A single unit of Bitcoin, the volatile digital currency that most people have never actually used, hit an all-time high Thursday, making it more valuable than an ounce of gold.
The exchange price for one bitcoin rose $33.36 to $1,263.72, an increase of 2.7 percent, according to CoindDesk's bitcoin price index. Meanwhile, an ounce of gold was trading up $1.70 to $1,233.30.
Since the beginning of the year, bitcoin's value has risen more than 25 percent, while gold is up a little more than 7 percent.
Since its founding in 2009, bitcoin has made a name for itself by allowing for anonymous transactions. The digital currency is now accepted by more than 100,000 merchants worldwide, including Microsoft, Dish and Subway.

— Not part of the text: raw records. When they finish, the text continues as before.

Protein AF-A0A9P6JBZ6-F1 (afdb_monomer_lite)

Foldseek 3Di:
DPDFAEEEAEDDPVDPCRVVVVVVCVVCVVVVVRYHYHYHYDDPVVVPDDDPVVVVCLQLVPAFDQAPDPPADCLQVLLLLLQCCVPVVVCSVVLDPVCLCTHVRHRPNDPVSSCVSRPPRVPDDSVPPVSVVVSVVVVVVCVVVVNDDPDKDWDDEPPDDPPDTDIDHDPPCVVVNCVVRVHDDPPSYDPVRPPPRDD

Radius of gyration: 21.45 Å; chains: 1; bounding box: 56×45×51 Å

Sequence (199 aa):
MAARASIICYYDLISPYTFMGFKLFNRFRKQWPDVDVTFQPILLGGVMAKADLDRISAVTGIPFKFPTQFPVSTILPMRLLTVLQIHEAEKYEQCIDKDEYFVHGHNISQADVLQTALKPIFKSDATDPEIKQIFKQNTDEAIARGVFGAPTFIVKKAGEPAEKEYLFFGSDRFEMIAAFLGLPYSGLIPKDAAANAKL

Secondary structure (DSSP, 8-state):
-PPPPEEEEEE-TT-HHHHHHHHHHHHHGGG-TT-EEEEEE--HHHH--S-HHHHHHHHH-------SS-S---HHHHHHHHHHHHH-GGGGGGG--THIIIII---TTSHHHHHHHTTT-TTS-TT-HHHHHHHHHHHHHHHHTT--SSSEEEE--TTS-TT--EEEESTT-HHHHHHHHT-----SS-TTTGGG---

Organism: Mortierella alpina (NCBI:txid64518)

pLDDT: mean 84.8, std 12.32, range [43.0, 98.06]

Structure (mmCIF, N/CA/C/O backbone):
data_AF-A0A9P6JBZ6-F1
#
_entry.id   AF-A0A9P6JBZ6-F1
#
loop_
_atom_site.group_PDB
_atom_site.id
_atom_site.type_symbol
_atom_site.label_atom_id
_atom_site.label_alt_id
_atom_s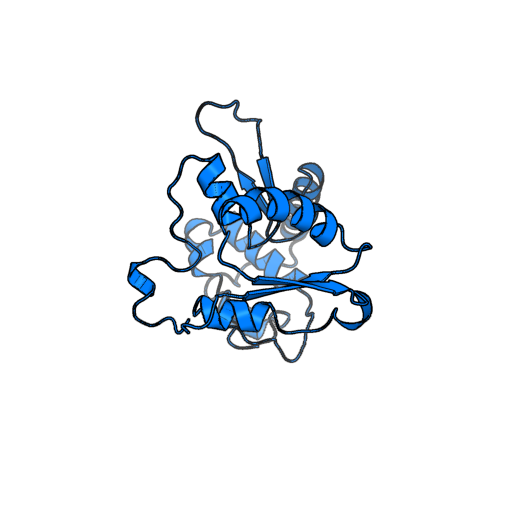ite.label_comp_id
_atom_site.label_asym_id
_atom_site.label_entity_id
_atom_site.label_seq_id
_atom_site.pdbx_PDB_ins_code
_atom_site.Cartn_x
_atom_site.Cartn_y
_atom_site.Cartn_z
_atom_site.occupancy
_atom_site.B_iso_or_equiv
_atom_site.auth_seq_id
_atom_site.auth_comp_id
_atom_site.auth_asym_id
_atom_site.auth_atom_id
_atom_site.pdbx_PDB_model_num
ATOM 1 N N . MET A 1 1 ? -33.313 -20.340 19.627 1.00 55.88 1 MET A N 1
ATOM 2 C CA . MET A 1 1 ? -32.716 -18.997 19.801 1.00 55.88 1 MET A CA 1
ATOM 3 C C . MET A 1 1 ? -31.961 -18.659 18.533 1.00 55.88 1 MET A C 1
ATOM 5 O O . MET A 1 1 ? -31.306 -19.551 18.010 1.00 55.88 1 MET A O 1
ATOM 9 N N . ALA A 1 2 ? -32.088 -17.434 18.018 1.00 63.78 2 ALA A N 1
ATOM 10 C CA . ALA A 1 2 ? -31.243 -16.978 16.916 1.00 63.78 2 ALA A CA 1
ATOM 11 C C . ALA A 1 2 ? -29.774 -16.984 17.371 1.00 63.78 2 ALA A C 1
ATOM 13 O O . ALA A 1 2 ? -29.496 -16.670 18.530 1.00 63.78 2 ALA A O 1
ATOM 14 N N . ALA A 1 3 ? -28.856 -17.380 16.491 1.00 75.75 3 ALA A N 1
ATOM 15 C CA . ALA A 1 3 ? -27.432 -17.315 16.790 1.00 75.75 3 ALA A CA 1
ATOM 16 C C . ALA A 1 3 ? -27.035 -15.848 17.027 1.00 75.75 3 ALA A C 1
ATOM 18 O O . ALA A 1 3 ? -27.361 -14.985 16.210 1.00 75.75 3 ALA A O 1
ATOM 19 N N . ARG A 1 4 ? -26.372 -15.563 18.153 1.00 85.00 4 ARG A N 1
ATOM 20 C CA . ARG A 1 4 ? -25.766 -14.251 18.402 1.00 85.00 4 ARG A CA 1
ATOM 21 C C . ARG A 1 4 ? -24.516 -14.096 17.543 1.00 85.00 4 ARG A C 1
ATOM 23 O O . ARG A 1 4 ? -23.805 -15.069 17.297 1.00 85.00 4 ARG A O 1
ATOM 30 N N . ALA A 1 5 ? -24.256 -12.876 17.082 1.00 91.81 5 ALA A N 1
ATOM 31 C CA . ALA A 1 5 ? -22.992 -12.565 16.432 1.00 91.81 5 ALA A CA 1
ATOM 32 C C . ALA A 1 5 ? -21.852 -12.708 17.451 1.00 91.81 5 ALA A C 1
ATOM 34 O O . ALA A 1 5 ? -22.013 -12.353 18.617 1.00 91.81 5 ALA A O 1
ATOM 35 N N . SER A 1 6 ? -20.698 -13.209 17.014 1.00 93.44 6 SER A N 1
ATOM 36 C CA . SER A 1 6 ? -19.549 -13.421 17.895 1.00 93.44 6 SER A CA 1
ATOM 37 C C . SER A 1 6 ? -18.246 -12.944 17.265 1.00 93.44 6 SER A C 1
ATOM 39 O O . SER A 1 6 ? -18.030 -13.136 16.070 1.00 93.44 6 SER A O 1
ATOM 41 N N . ILE A 1 7 ? -17.353 -12.388 18.080 1.00 92.88 7 ILE A N 1
ATOM 42 C CA . ILE A 1 7 ? -16.000 -11.970 17.704 1.00 92.88 7 ILE A CA 1
ATOM 43 C C . ILE A 1 7 ? -14.997 -12.784 18.524 1.00 92.88 7 ILE A C 1
ATOM 45 O O . ILE A 1 7 ? -15.059 -12.803 19.753 1.00 92.88 7 ILE A O 1
ATOM 49 N N . ILE A 1 8 ? -14.022 -13.401 17.855 1.00 93.94 8 ILE A N 1
ATOM 50 C CA . ILE A 1 8 ? -12.832 -13.954 18.511 1.00 93.94 8 ILE A CA 1
ATOM 51 C C . ILE A 1 8 ? -11.656 -13.035 18.189 1.00 93.94 8 ILE A C 1
ATOM 53 O O . ILE A 1 8 ? -11.304 -12.846 17.026 1.00 93.94 8 ILE A O 1
ATOM 57 N N . CYS A 1 9 ? -11.053 -12.447 19.217 1.00 92.25 9 CYS A N 1
ATOM 58 C CA . CYS A 1 9 ? -9.891 -11.583 19.091 1.00 92.25 9 CYS A CA 1
ATOM 59 C C . CYS A 1 9 ? -8.631 -12.341 19.518 1.00 92.25 9 CYS A C 1
ATOM 61 O O . CYS A 1 9 ? -8.386 -12.534 20.712 1.00 92.25 9 CYS A O 1
ATOM 63 N N . TYR A 1 10 ? -7.836 -12.767 18.536 1.00 93.69 10 TYR A N 1
ATOM 64 C CA . TYR A 1 10 ? -6.506 -13.319 18.775 1.00 93.69 10 TYR A CA 1
ATOM 65 C C . TYR A 1 10 ? -5.507 -12.185 19.008 1.00 93.69 10 TYR A C 1
ATOM 67 O O . TYR A 1 10 ? -5.474 -11.237 18.222 1.00 93.69 10 TYR A O 1
ATOM 75 N N . TYR A 1 11 ? -4.706 -12.256 20.072 1.00 94.56 11 TYR A N 1
ATOM 76 C CA . TYR A 1 11 ? -3.817 -11.152 20.438 1.00 94.56 11 TYR A CA 1
ATOM 77 C C . TYR A 1 11 ? -2.472 -11.602 21.014 1.00 94.56 11 TYR A C 1
ATOM 79 O O . TYR A 1 11 ? -2.362 -12.653 21.640 1.00 94.56 11 TYR A O 1
ATOM 87 N N . ASP A 1 12 ? -1.463 -10.753 20.844 1.00 92.94 12 ASP A N 1
ATOM 88 C CA . ASP A 1 12 ? -0.159 -10.853 21.502 1.00 92.94 12 ASP A CA 1
ATOM 89 C C . ASP A 1 12 ? 0.227 -9.447 21.980 1.00 92.94 12 ASP A C 1
ATOM 91 O O . ASP A 1 12 ? 0.107 -8.473 21.233 1.00 92.94 12 ASP A O 1
ATOM 95 N N . LEU A 1 13 ? 0.678 -9.323 23.228 1.00 94.88 13 LEU A N 1
ATOM 96 C CA . LEU A 1 13 ? 1.036 -8.037 23.830 1.00 94.88 13 LEU A CA 1
ATOM 97 C C . LEU A 1 13 ? 2.270 -7.392 23.186 1.00 94.88 13 LEU A C 1
ATOM 99 O O . LEU A 1 13 ? 2.430 -6.178 23.308 1.00 94.88 13 LEU A O 1
ATOM 103 N N . ILE A 1 14 ? 3.107 -8.158 22.475 1.00 92.38 14 ILE A N 1
ATOM 104 C CA . ILE A 1 14 ? 4.225 -7.594 21.705 1.00 92.38 14 ILE A CA 1
ATOM 105 C C . ILE A 1 14 ? 3.741 -6.799 20.482 1.00 92.38 14 ILE A C 1
ATOM 107 O O . ILE A 1 14 ? 4.478 -5.971 19.950 1.00 92.38 14 ILE A O 1
ATOM 111 N N . SER A 1 15 ? 2.504 -7.031 20.022 1.00 91.81 15 SER A N 1
ATOM 112 C CA . SER A 1 15 ? 1.941 -6.336 18.867 1.00 91.81 15 SER A CA 1
ATOM 113 C C . SER A 1 15 ? 1.474 -4.924 19.252 1.00 91.81 15 SER A C 1
ATOM 115 O O . SER A 1 15 ? 0.483 -4.781 19.979 1.00 91.81 15 SER A O 1
ATOM 117 N N . PRO A 1 16 ? 2.080 -3.848 18.710 1.00 89.56 16 PRO A N 1
ATOM 118 C CA . PRO A 1 16 ? 1.580 -2.490 18.938 1.00 89.56 16 PRO A CA 1
ATOM 119 C C . PRO A 1 16 ? 0.155 -2.299 18.384 1.00 89.56 16 PRO A C 1
ATOM 121 O O . PRO A 1 16 ? -0.628 -1.514 18.924 1.00 89.56 16 PRO A O 1
ATOM 124 N N . TYR A 1 17 ? -0.224 -3.072 17.359 1.00 89.44 17 TYR A N 1
ATOM 125 C CA . TYR A 1 17 ? -1.585 -3.092 16.822 1.00 89.44 17 TYR A CA 1
ATOM 126 C C . TYR A 1 17 ? -2.587 -3.738 17.782 1.00 89.44 17 TYR A C 1
ATOM 128 O O . TYR A 1 17 ? -3.719 -3.267 17.861 1.00 89.44 17 TYR A O 1
ATOM 136 N N . THR A 1 18 ? -2.183 -4.742 18.572 1.00 91.38 18 THR A N 1
ATOM 137 C CA . THR A 1 18 ? -3.023 -5.275 19.664 1.00 91.38 18 THR A CA 1
ATOM 138 C C . THR A 1 18 ? -3.313 -4.189 20.696 1.00 91.38 18 THR A C 1
ATOM 140 O O . THR A 1 18 ? -4.471 -3.988 21.066 1.00 91.38 18 THR A O 1
ATOM 143 N N . PHE A 1 19 ? -2.290 -3.441 21.127 1.00 92.62 19 PHE A N 1
ATOM 144 C CA . PHE A 1 19 ? -2.474 -2.346 22.083 1.00 92.62 19 PHE A CA 1
ATOM 145 C C . PHE A 1 19 ? -3.479 -1.308 21.565 1.00 92.62 19 PHE A C 1
ATOM 147 O O . PHE A 1 19 ? -4.443 -0.975 22.263 1.00 92.62 19 PHE A O 1
ATOM 154 N N . MET A 1 20 ? -3.291 -0.830 20.331 1.00 92.12 20 MET A N 1
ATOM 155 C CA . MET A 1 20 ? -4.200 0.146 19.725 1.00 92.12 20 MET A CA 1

But bitcoin's lack of government backing and regulation has led to volatility. Its ever skyrocketing valuation a few years back attracted investors, but some of that enthusiasm faded after bitcoin exchange Mt. Gox declared bankruptcy in 2014 following the reported theft of almost 750,000 customer bitcoins. The value of bitcoin plummeted in August 2016 after a hacker managed to steal millions of dollars worth of the digital currency.
Experts suggest the growth corresponds with a weakening in the Chinese yuan; bitcoin is apparently attractive to Chinese traders because it enables them to evade currency controls.